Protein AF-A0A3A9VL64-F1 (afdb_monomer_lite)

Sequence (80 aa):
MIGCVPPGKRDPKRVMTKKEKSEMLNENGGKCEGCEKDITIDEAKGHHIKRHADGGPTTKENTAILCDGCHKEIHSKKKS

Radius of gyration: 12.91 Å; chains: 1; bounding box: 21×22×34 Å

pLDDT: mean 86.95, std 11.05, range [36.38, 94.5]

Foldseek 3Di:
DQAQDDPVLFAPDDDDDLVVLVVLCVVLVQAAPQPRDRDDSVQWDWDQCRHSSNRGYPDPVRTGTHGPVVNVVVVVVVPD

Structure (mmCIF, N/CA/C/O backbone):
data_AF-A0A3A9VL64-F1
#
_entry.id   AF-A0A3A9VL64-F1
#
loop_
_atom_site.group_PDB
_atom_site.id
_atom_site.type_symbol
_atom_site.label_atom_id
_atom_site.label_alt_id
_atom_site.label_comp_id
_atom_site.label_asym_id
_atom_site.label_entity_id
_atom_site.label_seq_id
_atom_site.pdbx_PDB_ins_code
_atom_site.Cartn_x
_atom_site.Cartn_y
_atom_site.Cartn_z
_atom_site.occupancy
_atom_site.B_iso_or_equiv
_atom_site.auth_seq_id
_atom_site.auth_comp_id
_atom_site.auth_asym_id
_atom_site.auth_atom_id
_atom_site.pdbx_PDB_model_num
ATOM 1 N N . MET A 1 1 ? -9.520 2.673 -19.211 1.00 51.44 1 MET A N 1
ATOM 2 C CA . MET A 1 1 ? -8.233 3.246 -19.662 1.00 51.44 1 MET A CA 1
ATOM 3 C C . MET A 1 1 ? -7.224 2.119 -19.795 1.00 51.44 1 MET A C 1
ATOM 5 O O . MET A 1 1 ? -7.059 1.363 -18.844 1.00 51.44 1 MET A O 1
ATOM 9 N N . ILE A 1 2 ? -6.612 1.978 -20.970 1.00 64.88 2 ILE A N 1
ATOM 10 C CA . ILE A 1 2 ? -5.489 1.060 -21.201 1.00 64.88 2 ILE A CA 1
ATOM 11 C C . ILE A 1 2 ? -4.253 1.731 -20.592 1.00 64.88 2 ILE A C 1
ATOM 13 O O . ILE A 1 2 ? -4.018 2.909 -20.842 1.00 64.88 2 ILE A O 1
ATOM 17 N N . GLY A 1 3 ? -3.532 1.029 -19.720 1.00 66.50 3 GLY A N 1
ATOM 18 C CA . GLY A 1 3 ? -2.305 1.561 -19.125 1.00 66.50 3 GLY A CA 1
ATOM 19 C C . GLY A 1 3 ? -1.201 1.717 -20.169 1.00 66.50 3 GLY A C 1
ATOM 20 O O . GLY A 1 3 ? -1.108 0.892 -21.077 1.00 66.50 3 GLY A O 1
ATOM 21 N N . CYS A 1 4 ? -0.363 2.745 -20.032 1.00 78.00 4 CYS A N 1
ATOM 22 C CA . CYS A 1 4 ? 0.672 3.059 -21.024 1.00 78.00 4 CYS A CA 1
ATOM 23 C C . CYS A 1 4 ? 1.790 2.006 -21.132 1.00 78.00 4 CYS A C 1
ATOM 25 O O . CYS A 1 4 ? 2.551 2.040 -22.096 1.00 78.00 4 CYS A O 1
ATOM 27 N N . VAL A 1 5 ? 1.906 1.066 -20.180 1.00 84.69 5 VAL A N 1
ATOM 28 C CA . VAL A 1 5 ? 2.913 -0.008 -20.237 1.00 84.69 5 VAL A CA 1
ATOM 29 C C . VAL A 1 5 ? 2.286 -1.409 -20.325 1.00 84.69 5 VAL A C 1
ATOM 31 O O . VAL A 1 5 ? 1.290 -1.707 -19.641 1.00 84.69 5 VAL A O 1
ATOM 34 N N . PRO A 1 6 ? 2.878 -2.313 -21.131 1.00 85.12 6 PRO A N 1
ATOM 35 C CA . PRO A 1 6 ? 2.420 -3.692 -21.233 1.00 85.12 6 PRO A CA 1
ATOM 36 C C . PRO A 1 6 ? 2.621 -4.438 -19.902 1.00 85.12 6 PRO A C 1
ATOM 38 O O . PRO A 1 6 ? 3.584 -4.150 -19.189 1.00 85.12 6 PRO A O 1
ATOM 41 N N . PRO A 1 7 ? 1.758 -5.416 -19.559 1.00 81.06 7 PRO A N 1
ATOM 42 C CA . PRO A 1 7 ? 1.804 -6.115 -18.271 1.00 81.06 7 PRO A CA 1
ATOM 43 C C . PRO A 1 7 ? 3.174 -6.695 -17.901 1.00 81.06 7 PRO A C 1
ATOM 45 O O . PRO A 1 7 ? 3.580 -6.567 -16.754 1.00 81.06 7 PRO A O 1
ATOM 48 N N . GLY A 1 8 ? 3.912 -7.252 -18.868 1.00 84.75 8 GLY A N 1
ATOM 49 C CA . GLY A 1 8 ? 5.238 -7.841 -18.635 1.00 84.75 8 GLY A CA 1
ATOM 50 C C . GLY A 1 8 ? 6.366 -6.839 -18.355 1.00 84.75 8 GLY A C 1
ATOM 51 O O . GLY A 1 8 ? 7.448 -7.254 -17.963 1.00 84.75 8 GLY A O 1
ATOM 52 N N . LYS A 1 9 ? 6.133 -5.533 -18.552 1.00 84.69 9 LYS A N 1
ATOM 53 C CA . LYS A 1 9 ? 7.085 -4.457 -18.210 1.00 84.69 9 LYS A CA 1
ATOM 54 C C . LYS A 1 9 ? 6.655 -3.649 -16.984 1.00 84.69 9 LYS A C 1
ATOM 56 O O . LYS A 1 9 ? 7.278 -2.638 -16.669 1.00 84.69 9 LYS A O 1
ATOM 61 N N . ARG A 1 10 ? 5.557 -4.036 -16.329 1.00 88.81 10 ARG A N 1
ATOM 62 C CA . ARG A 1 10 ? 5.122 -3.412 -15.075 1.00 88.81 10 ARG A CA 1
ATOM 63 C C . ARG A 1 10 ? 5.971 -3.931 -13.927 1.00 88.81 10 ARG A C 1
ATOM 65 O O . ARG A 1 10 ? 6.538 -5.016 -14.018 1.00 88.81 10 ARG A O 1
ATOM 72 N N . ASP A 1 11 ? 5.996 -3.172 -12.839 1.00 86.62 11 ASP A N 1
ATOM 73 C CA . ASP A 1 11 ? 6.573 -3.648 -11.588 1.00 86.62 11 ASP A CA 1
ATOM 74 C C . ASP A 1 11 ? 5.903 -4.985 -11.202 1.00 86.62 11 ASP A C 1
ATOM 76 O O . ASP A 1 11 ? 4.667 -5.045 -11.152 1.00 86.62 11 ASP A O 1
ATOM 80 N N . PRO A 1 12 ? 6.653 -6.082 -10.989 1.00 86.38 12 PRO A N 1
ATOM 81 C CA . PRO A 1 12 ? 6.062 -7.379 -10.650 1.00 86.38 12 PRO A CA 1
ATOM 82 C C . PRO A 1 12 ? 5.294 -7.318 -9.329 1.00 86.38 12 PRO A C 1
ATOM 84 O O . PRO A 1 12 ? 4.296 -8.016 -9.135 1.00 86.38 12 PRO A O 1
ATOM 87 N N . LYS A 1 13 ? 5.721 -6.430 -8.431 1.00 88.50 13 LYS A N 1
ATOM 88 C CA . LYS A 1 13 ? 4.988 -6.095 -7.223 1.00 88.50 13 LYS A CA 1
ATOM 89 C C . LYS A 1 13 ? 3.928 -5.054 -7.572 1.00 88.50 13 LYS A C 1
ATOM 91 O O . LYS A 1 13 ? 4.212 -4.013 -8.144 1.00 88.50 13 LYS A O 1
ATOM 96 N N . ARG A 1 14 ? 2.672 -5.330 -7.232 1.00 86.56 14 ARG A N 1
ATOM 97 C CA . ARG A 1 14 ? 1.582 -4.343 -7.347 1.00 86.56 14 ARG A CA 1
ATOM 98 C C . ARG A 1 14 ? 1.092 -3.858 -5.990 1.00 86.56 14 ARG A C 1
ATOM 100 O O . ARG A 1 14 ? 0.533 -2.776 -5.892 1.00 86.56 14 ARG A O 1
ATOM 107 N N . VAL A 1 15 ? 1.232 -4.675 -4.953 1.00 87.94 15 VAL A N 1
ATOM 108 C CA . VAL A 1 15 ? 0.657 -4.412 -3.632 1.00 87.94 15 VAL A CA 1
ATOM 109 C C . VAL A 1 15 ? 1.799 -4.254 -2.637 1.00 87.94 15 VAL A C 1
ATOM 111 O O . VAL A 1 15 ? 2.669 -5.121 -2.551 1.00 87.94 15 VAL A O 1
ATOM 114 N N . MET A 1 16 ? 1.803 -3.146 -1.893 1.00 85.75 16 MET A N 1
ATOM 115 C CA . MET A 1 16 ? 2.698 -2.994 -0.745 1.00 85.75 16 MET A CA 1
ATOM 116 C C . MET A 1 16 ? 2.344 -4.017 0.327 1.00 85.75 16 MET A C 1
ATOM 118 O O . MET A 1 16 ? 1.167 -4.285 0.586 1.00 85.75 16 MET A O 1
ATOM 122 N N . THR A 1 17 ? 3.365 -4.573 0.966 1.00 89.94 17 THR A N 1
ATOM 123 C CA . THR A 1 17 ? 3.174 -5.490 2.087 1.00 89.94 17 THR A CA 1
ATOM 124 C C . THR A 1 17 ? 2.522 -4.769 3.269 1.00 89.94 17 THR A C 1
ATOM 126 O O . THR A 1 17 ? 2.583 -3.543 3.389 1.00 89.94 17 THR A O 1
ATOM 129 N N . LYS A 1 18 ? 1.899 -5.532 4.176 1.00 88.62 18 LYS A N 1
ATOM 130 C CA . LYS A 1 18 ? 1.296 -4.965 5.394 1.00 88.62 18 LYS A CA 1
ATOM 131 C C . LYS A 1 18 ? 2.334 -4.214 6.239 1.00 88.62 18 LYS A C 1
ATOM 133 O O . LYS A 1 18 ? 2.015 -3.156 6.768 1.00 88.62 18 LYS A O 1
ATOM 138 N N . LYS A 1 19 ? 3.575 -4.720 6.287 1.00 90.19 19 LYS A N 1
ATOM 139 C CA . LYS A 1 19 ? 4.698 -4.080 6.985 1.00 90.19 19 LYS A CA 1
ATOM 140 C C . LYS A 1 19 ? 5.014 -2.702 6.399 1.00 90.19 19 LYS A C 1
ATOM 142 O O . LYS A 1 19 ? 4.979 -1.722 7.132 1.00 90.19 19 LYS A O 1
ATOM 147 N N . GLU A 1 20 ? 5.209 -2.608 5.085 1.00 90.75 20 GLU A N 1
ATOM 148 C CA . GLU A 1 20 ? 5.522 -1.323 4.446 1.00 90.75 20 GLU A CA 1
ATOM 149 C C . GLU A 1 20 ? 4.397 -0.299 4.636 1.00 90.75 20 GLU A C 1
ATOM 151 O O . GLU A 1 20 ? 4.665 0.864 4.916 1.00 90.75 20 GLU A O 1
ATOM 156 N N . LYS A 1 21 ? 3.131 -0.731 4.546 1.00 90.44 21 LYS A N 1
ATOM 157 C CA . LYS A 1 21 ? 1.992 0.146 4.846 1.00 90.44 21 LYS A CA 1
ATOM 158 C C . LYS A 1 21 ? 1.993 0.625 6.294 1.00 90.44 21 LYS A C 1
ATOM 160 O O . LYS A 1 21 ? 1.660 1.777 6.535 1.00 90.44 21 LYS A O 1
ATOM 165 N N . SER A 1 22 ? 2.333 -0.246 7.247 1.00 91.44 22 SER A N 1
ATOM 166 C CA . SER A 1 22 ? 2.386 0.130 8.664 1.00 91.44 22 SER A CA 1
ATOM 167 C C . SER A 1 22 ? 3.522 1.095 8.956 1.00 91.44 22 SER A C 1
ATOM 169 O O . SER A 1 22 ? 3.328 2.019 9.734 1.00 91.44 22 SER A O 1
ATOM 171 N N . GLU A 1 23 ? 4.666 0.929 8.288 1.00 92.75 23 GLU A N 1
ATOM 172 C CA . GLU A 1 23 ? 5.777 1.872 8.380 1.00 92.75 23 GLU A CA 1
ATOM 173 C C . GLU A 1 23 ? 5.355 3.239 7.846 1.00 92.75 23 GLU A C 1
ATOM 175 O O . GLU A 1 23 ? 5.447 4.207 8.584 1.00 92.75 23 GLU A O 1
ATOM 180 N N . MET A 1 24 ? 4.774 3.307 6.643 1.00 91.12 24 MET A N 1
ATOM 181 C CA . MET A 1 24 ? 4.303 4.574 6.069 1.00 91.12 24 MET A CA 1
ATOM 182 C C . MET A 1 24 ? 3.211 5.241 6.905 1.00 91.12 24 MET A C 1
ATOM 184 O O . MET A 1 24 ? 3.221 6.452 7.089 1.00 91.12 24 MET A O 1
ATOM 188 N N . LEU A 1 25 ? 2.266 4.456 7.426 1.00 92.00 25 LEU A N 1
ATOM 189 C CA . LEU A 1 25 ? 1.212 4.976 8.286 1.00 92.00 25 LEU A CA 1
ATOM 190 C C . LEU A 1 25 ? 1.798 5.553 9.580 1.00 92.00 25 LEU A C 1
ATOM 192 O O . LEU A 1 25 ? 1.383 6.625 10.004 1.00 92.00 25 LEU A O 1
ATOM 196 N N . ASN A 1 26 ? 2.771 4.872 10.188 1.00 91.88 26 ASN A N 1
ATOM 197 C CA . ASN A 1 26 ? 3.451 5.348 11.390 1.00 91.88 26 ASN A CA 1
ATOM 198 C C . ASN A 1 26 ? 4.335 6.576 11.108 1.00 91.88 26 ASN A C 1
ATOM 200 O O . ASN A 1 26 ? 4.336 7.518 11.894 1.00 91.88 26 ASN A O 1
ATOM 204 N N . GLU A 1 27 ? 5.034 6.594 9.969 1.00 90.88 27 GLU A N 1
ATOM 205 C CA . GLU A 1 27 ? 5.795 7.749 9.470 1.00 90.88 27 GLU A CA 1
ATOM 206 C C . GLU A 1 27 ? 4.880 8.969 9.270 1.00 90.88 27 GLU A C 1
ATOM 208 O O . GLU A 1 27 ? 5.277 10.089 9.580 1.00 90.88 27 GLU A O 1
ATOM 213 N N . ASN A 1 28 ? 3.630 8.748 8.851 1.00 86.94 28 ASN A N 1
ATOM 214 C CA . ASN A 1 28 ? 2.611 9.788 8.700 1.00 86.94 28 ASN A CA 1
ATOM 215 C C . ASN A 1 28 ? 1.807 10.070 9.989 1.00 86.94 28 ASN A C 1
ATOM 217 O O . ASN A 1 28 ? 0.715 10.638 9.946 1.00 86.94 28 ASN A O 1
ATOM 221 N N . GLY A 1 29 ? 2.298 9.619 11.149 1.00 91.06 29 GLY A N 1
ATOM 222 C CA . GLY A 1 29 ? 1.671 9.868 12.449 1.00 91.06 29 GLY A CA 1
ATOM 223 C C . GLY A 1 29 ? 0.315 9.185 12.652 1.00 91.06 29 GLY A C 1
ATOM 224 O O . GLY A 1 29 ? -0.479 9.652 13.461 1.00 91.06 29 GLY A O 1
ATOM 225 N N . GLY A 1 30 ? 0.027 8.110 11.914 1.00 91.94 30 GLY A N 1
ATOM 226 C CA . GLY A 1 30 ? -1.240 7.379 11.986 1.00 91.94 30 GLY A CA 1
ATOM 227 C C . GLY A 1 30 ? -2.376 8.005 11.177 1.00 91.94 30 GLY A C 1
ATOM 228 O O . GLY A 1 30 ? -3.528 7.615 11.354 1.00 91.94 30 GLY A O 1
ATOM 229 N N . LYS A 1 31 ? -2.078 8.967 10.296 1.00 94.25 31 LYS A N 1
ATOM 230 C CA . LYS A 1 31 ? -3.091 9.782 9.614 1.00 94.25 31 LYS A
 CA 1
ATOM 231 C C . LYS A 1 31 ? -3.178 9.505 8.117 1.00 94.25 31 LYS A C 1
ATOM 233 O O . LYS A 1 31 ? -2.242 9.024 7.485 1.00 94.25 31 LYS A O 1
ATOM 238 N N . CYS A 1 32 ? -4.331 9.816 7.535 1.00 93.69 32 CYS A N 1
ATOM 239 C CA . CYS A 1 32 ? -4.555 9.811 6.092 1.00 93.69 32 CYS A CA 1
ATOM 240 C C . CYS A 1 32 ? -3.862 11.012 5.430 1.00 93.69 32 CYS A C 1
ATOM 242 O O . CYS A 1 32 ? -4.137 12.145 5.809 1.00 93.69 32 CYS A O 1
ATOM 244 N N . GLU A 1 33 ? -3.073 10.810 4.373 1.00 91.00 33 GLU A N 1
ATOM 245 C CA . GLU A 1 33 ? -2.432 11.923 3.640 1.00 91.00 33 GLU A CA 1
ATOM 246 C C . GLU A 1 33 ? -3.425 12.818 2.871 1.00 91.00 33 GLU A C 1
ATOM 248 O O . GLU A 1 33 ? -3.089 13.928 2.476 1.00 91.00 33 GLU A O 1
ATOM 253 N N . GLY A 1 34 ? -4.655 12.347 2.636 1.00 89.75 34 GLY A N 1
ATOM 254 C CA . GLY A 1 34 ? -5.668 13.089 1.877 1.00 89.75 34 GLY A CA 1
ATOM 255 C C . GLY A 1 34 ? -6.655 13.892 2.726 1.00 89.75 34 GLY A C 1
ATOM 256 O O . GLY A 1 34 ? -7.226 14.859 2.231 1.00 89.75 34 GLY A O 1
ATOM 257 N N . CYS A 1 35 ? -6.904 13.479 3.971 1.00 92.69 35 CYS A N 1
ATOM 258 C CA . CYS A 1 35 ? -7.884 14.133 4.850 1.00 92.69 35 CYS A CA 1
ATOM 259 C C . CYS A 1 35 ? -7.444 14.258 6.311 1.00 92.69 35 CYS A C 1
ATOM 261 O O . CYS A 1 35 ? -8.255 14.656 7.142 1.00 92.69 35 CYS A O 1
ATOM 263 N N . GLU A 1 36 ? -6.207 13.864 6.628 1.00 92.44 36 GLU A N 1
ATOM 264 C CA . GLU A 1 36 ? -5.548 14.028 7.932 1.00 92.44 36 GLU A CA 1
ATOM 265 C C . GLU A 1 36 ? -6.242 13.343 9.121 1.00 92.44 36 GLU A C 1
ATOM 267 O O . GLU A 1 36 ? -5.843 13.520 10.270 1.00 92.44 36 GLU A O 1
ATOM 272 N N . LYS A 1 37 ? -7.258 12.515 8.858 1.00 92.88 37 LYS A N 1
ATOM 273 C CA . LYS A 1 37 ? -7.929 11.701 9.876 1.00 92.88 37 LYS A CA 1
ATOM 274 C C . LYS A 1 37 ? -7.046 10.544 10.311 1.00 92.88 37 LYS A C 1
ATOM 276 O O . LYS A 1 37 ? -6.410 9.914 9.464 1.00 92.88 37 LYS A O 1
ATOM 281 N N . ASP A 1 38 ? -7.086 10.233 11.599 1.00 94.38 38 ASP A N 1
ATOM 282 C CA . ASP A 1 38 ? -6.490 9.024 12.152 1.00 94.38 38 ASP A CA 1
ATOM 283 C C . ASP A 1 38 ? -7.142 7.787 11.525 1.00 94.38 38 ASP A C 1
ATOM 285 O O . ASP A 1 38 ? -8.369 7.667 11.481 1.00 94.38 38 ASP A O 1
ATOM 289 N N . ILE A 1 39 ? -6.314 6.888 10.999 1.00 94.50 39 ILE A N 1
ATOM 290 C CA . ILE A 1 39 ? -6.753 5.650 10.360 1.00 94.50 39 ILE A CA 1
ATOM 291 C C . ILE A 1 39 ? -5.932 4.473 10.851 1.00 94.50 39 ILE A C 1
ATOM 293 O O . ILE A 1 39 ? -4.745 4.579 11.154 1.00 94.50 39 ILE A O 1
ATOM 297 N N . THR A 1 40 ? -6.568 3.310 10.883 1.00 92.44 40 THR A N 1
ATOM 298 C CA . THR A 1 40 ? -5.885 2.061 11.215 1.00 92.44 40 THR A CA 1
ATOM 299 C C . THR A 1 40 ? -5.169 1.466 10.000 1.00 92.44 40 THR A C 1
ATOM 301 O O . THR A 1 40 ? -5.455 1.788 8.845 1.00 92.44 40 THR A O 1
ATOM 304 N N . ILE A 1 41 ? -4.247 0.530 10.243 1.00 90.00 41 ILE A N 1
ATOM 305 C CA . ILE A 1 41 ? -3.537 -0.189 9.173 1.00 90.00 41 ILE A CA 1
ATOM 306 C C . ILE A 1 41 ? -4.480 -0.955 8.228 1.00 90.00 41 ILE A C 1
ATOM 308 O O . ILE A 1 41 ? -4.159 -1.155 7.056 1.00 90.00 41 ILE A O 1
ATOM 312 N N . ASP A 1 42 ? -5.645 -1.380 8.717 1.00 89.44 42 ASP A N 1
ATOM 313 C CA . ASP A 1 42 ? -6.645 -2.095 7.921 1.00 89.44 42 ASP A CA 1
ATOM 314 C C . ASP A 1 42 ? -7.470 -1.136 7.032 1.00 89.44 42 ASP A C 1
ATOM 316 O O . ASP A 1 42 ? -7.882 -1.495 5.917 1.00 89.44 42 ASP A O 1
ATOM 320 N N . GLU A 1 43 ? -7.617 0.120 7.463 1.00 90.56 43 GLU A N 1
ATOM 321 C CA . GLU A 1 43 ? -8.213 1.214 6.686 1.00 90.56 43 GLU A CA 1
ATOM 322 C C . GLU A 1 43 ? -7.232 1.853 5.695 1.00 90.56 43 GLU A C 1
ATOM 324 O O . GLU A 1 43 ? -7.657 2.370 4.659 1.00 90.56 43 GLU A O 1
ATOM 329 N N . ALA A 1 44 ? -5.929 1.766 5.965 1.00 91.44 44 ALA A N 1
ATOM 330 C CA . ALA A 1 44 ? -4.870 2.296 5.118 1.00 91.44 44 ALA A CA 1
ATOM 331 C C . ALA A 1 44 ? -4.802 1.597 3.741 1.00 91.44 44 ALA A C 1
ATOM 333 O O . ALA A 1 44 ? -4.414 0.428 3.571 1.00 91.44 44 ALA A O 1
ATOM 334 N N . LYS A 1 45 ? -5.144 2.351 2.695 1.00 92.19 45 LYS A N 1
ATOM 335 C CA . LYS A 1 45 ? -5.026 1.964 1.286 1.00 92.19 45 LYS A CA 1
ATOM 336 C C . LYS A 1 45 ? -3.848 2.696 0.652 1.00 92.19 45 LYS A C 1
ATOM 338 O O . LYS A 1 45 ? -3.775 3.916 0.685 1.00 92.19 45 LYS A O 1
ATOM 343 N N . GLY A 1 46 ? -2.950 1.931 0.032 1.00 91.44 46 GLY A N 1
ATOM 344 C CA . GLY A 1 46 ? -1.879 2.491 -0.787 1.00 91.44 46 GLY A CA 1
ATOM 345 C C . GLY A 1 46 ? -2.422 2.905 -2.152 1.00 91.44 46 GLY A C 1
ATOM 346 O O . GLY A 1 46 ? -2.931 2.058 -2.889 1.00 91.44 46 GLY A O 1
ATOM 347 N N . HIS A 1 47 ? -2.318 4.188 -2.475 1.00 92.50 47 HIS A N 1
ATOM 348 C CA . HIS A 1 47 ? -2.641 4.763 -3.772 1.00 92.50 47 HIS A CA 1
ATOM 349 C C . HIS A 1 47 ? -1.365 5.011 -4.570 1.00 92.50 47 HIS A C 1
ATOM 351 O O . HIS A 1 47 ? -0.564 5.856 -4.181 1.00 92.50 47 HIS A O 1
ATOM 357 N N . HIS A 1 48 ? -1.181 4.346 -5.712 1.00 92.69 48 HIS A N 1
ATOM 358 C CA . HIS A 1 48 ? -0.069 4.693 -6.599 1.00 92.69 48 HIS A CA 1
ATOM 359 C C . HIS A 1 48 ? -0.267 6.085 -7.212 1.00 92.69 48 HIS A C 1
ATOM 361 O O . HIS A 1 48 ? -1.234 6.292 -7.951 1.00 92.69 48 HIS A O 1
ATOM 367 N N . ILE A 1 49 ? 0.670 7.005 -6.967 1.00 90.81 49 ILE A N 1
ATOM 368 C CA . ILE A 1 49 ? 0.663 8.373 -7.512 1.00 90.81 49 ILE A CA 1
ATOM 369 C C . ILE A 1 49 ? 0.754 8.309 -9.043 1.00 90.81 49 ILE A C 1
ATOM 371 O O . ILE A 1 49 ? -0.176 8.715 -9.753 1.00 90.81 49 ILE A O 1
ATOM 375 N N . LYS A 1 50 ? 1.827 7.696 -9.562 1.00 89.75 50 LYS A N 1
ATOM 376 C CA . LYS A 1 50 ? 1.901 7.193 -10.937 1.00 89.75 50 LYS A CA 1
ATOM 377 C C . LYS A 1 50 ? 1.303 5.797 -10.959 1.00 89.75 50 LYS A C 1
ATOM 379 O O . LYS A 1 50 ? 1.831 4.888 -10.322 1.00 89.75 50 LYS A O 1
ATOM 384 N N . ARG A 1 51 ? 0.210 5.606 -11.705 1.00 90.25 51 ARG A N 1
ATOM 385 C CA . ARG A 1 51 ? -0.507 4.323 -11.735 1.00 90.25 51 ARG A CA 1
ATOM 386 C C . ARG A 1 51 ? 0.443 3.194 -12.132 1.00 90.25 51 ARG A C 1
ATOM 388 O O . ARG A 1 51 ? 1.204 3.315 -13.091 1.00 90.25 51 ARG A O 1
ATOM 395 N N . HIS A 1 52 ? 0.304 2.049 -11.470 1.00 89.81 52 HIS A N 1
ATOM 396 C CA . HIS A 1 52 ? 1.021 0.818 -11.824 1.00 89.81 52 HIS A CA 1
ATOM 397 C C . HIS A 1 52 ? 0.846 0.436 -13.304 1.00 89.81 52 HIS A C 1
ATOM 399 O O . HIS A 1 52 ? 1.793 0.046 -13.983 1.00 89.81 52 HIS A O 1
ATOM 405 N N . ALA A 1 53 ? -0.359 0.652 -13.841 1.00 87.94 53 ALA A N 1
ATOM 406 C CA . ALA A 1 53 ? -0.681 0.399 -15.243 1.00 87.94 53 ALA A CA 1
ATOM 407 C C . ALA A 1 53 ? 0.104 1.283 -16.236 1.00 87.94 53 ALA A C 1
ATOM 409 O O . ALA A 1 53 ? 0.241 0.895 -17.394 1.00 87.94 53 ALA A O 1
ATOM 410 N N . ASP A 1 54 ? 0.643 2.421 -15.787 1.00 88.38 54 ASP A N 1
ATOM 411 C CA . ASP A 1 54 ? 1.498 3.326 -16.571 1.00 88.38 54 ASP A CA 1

Directions:
Look above for the line with "ATOM 346 O O" and the line with "ATOM 375 N N". Retype those two lines and every line between them exactly, adding nothing.

Answer to this exercise:
ATOM 346 O O . GLY A 1 46 ? -2.931 2.058 -2.889 1.00 91.44 46 GLY A O 1
ATOM 347 N N . HIS A 1 47 ? -2.318 4.188 -2.475 1.00 92.50 47 HIS A N 1
ATOM 348 C CA . HIS A 1 47 ? -2.641 4.763 -3.772 1.00 92.50 47 HIS A CA 1
ATOM 349 C C . HIS A 1 47 ? -1.365 5.011 -4.570 1.00 92.50 47 HIS A C 1
ATOM 351 O O . HIS A 1 47 ? -0.564 5.856 -4.181 1.00 92.50 47 HIS A O 1
ATOM 357 N N . HIS A 1 48 ? -1.181 4.346 -5.712 1.00 92.69 48 HIS A N 1
ATOM 358 C CA . HIS A 1 48 ? -0.069 4.693 -6.599 1.00 92.69 48 HIS A CA 1
ATOM 359 C C . HIS A 1 48 ? -0.267 6.085 -7.212 1.00 92.69 48 HIS A C 1
ATOM 361 O O . HIS A 1 48 ? -1.234 6.292 -7.951 1.00 92.69 48 HIS A O 1
ATOM 367 N N . ILE A 1 49 ? 0.670 7.005 -6.967 1.00 90.81 49 ILE A N 1
ATOM 368 C CA . ILE A 1 49 ? 0.663 8.373 -7.512 1.00 90.81 49 ILE A CA 1
ATOM 369 C C . ILE A 1 49 ? 0.754 8.309 -9.043 1.00 90.81 49 ILE A C 1
ATOM 371 O O . ILE A 1 49 ? -0.176 8.715 -9.753 1.00 90.81 49 ILE A O 1
ATOM 375 N N . LYS A 1 50 ? 1.827 7.696 -9.562 1.00 89.75 50 LYS A N 1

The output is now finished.